= The Muslim News =

Monthly and digital newspaper

The Muslim News is a monthly and digital newspaper. Established by Ahmed J. Versi in February 1989, it has grown to become the largest monthly ethnic paper in the UK. It describes itself as, "The only independent monthly Muslim newspaper in the UK, that is not backed by any country, organisation or party."

The newspaper offers a platform for Muslims "to lobby and campaign" on a range of issues. 140,000 copies are distributed, many for free in mosques. Its website received 1.5 million hits a month.

The current editor of The Muslim News is Ahmed Versi, who volunteers full-time to run the paper. Versi is an established lobby journalist of three years.

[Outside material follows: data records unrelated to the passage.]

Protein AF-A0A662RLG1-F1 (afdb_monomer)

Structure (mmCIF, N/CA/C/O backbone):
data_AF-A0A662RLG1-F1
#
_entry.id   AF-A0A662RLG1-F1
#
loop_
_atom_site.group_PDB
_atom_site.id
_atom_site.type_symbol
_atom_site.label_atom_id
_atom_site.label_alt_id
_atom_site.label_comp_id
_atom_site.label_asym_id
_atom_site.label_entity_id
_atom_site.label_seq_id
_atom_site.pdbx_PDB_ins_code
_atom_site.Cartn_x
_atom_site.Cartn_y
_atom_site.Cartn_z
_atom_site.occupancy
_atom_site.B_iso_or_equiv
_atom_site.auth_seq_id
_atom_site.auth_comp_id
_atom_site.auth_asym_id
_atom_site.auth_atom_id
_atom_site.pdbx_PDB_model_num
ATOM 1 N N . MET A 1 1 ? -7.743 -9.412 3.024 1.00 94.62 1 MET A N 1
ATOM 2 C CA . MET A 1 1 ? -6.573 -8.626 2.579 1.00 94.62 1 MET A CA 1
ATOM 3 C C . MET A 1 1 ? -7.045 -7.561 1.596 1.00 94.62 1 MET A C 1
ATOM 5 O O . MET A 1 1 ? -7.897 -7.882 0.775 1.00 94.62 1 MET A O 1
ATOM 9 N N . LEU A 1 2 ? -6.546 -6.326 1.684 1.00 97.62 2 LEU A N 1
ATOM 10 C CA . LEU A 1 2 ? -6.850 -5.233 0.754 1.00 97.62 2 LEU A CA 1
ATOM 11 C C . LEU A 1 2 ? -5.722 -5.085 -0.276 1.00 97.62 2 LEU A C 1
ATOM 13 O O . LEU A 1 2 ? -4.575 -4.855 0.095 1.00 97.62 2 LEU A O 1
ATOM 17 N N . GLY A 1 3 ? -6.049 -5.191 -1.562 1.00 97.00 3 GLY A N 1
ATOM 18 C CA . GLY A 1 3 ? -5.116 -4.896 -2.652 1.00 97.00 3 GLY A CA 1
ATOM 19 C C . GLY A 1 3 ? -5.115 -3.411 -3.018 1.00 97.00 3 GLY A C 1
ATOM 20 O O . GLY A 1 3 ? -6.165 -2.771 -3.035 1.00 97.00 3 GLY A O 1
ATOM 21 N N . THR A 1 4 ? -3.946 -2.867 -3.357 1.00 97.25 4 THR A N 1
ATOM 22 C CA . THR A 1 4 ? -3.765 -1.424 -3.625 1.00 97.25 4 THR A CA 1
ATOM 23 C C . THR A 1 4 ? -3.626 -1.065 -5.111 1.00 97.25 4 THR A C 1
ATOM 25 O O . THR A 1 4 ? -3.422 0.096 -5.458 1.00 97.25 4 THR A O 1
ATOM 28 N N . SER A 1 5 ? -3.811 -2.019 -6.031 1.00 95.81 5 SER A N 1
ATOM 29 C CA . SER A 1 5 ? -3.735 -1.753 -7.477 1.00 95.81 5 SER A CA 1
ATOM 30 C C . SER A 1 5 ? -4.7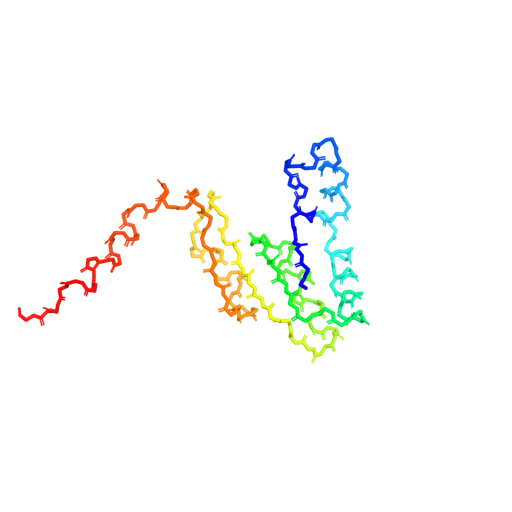49 -0.719 -8.003 1.00 95.81 5 SER A C 1
ATOM 32 O O . SER A 1 5 ? -4.381 0.035 -8.914 1.00 95.81 5 SER A O 1
ATOM 34 N N . PRO A 1 6 ? -5.984 -0.584 -7.461 1.00 95.62 6 PRO A N 1
ATOM 35 C CA . PRO A 1 6 ? -6.868 0.509 -7.861 1.00 95.62 6 PRO A CA 1
ATOM 36 C C . PRO A 1 6 ? -6.279 1.873 -7.500 1.00 95.62 6 PRO A C 1
ATOM 38 O O . PRO A 1 6 ? -6.449 2.824 -8.252 1.00 95.62 6 PRO A O 1
ATOM 41 N N . PHE A 1 7 ? -5.528 1.982 -6.402 1.00 97.25 7 PHE A N 1
ATOM 42 C CA . PHE A 1 7 ? -5.014 3.267 -5.925 1.00 97.25 7 PHE A CA 1
ATOM 43 C C . PHE A 1 7 ? -4.028 3.913 -6.888 1.00 97.25 7 PHE A C 1
ATOM 45 O O . PHE A 1 7 ? -4.020 5.131 -7.036 1.00 97.25 7 PHE A O 1
ATOM 52 N N . ILE A 1 8 ? -3.251 3.100 -7.602 1.00 95.31 8 ILE A N 1
ATOM 53 C CA . ILE A 1 8 ? -2.325 3.582 -8.631 1.00 95.31 8 ILE A CA 1
ATOM 54 C C . ILE A 1 8 ? -2.990 3.744 -10.004 1.00 95.31 8 ILE A C 1
ATOM 56 O O . ILE A 1 8 ? -2.367 4.281 -10.923 1.00 95.31 8 ILE A O 1
ATOM 60 N N . GLY A 1 9 ? -4.239 3.291 -10.155 1.00 95.75 9 GLY A N 1
ATOM 61 C CA . GLY A 1 9 ? -4.904 3.178 -11.449 1.00 95.75 9 GLY A CA 1
ATOM 62 C C . GLY A 1 9 ? -4.171 2.207 -12.370 1.00 95.75 9 GLY A C 1
ATOM 63 O O . GLY A 1 9 ? -3.779 2.585 -13.469 1.00 95.75 9 GLY A O 1
ATOM 64 N N . ALA A 1 10 ? -3.937 0.974 -11.912 1.00 94.31 10 ALA A N 1
ATOM 65 C CA . ALA A 1 10 ? -3.204 -0.022 -12.691 1.00 94.31 10 ALA A CA 1
ATOM 66 C C . ALA A 1 10 ? -3.832 -0.252 -14.082 1.00 94.31 10 ALA A C 1
ATOM 68 O O . ALA A 1 10 ? -5.057 -0.295 -14.230 1.00 94.31 10 ALA A O 1
ATOM 69 N N . ALA A 1 11 ? -2.990 -0.454 -15.099 1.00 93.19 11 ALA A N 1
ATOM 70 C CA . ALA A 1 11 ? -3.417 -0.545 -16.499 1.00 93.19 11 ALA A CA 1
ATOM 71 C C . ALA A 1 11 ? -4.444 -1.665 -16.772 1.00 93.19 11 ALA A C 1
ATOM 73 O O . ALA A 1 11 ? -5.285 -1.521 -17.658 1.00 93.19 11 ALA A O 1
ATOM 74 N N . GLN A 1 12 ? -4.450 -2.732 -15.963 1.00 94.56 12 GLN A N 1
ATOM 75 C CA . GLN A 1 12 ? -5.429 -3.828 -16.033 1.00 94.56 12 GLN A CA 1
ATOM 76 C C . GLN A 1 12 ? -6.898 -3.376 -15.913 1.00 94.56 12 GLN A C 1
ATOM 78 O O . GLN A 1 12 ? -7.798 -4.085 -16.349 1.00 94.56 12 GLN A O 1
ATOM 83 N N . PHE A 1 13 ? -7.163 -2.184 -15.362 1.00 95.06 13 PHE A N 1
ATOM 84 C CA . PHE A 1 13 ? -8.514 -1.617 -15.281 1.00 95.06 13 PHE A CA 1
ATOM 85 C C . PHE A 1 13 ? -8.976 -0.916 -16.574 1.00 95.06 13 PHE A C 1
ATOM 87 O O . PHE A 1 13 ? -10.088 -0.375 -16.621 1.00 95.06 13 PHE A O 1
ATOM 94 N N . GLY A 1 14 ? -8.147 -0.888 -17.623 1.00 96.69 14 GLY A N 1
ATOM 95 C CA . GLY A 1 14 ? -8.458 -0.244 -18.899 1.00 96.69 14 GLY A CA 1
ATOM 96 C C . GLY A 1 14 ? -8.835 1.229 -18.722 1.00 96.69 14 GLY A C 1
ATOM 97 O O . GLY A 1 14 ? -8.206 1.962 -17.963 1.00 96.69 14 GLY A O 1
ATOM 98 N N . ARG A 1 15 ? -9.920 1.677 -19.366 1.00 95.38 15 ARG A N 1
ATOM 99 C CA . ARG A 1 15 ? -10.377 3.082 -19.291 1.00 95.38 15 ARG A CA 1
ATOM 100 C C . ARG A 1 15 ? -10.699 3.559 -17.866 1.00 95.38 15 ARG A C 1
ATOM 102 O O . ARG A 1 15 ? -10.621 4.755 -17.598 1.00 95.38 15 ARG A O 1
ATOM 109 N N . LYS A 1 16 ? -11.030 2.649 -16.938 1.00 96.56 16 LYS A N 1
ATOM 110 C CA . LYS A 1 16 ? -11.327 2.998 -15.535 1.00 96.56 16 LYS A CA 1
ATOM 111 C C . LYS A 1 16 ? -10.075 3.382 -14.743 1.00 96.56 16 LYS A C 1
ATOM 113 O O . LYS A 1 16 ? -10.198 4.088 -13.744 1.00 96.56 16 LYS A O 1
ATOM 118 N N . ALA A 1 17 ? -8.889 2.974 -15.202 1.00 97.19 17 ALA A N 1
ATOM 119 C CA . ALA A 1 17 ? -7.610 3.277 -14.565 1.00 97.19 17 ALA A CA 1
ATOM 120 C C . ALA A 1 17 ? -7.430 4.781 -14.309 1.00 97.19 17 ALA A C 1
ATOM 122 O O . ALA A 1 17 ? -7.058 5.181 -13.208 1.00 97.19 17 ALA A O 1
ATOM 123 N N . TYR A 1 18 ? -7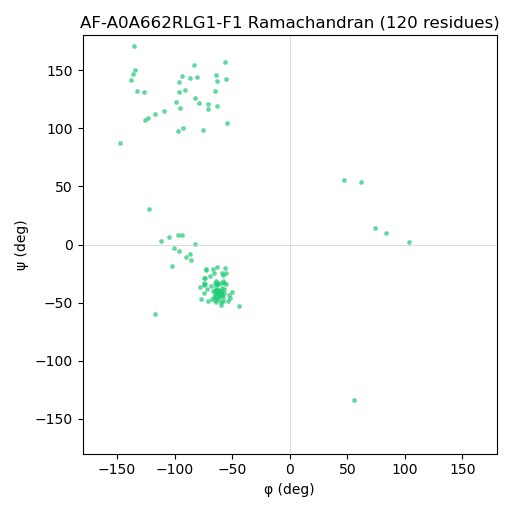.782 5.616 -15.292 1.00 95.94 18 TYR A N 1
ATOM 124 C CA . TYR A 1 18 ? -7.710 7.072 -15.167 1.00 95.94 18 TYR A CA 1
ATOM 125 C C . TYR A 1 18 ? -8.609 7.607 -14.042 1.00 95.94 18 TYR A C 1
ATOM 127 O O . TYR A 1 18 ? -8.175 8.420 -13.225 1.00 95.94 18 TYR A O 1
ATOM 135 N N . GLY A 1 19 ? -9.847 7.109 -13.961 1.00 97.12 19 GLY A N 1
ATOM 136 C CA . GLY A 1 19 ? -10.789 7.482 -12.906 1.00 97.12 19 GLY A CA 1
ATOM 137 C C . GLY A 1 19 ? -10.275 7.099 -11.520 1.00 97.12 19 GLY A C 1
ATOM 138 O O . GLY A 1 19 ? -10.295 7.926 -10.610 1.00 97.12 19 GLY A O 1
ATOM 139 N N . TYR A 1 20 ? -9.740 5.886 -11.372 1.00 97.06 20 TYR A N 1
ATOM 140 C CA . TYR A 1 20 ? -9.152 5.452 -10.107 1.00 97.06 20 TYR A CA 1
ATOM 141 C C . TYR A 1 20 ? -7.915 6.262 -9.723 1.00 97.06 20 TYR A C 1
ATOM 143 O O . TYR A 1 20 ? -7.801 6.690 -8.576 1.00 97.06 20 TYR A O 1
ATOM 151 N N . ARG A 1 21 ? -7.025 6.553 -10.677 1.00 95.44 21 ARG A N 1
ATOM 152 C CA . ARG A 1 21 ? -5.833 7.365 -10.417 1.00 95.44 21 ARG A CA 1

==The Muslim News Awards==
The Muslim News established these awards in 2000 with the aim of recognising the achievements of Muslims in the UK, which often go under the radar.

In 2014, the Awards celebrated its 12th anniversary, and in a letter to The Muslim News, Prime Minister David Cameron, who was also an attendee said: "Now in its 12th year these prestigious awards showcase the incredible talent in our vibrant Muslim community."

The awards have also previously been attended by King Charles as well as British politicians, including former Prime Minister Tony Blair and Prime Minister, Rt Hon. Theresa May.

==Awards and nominations==
In January 2015, The Muslim News was nominated for the Responsible Media of the Year award at the British Muslim Awards.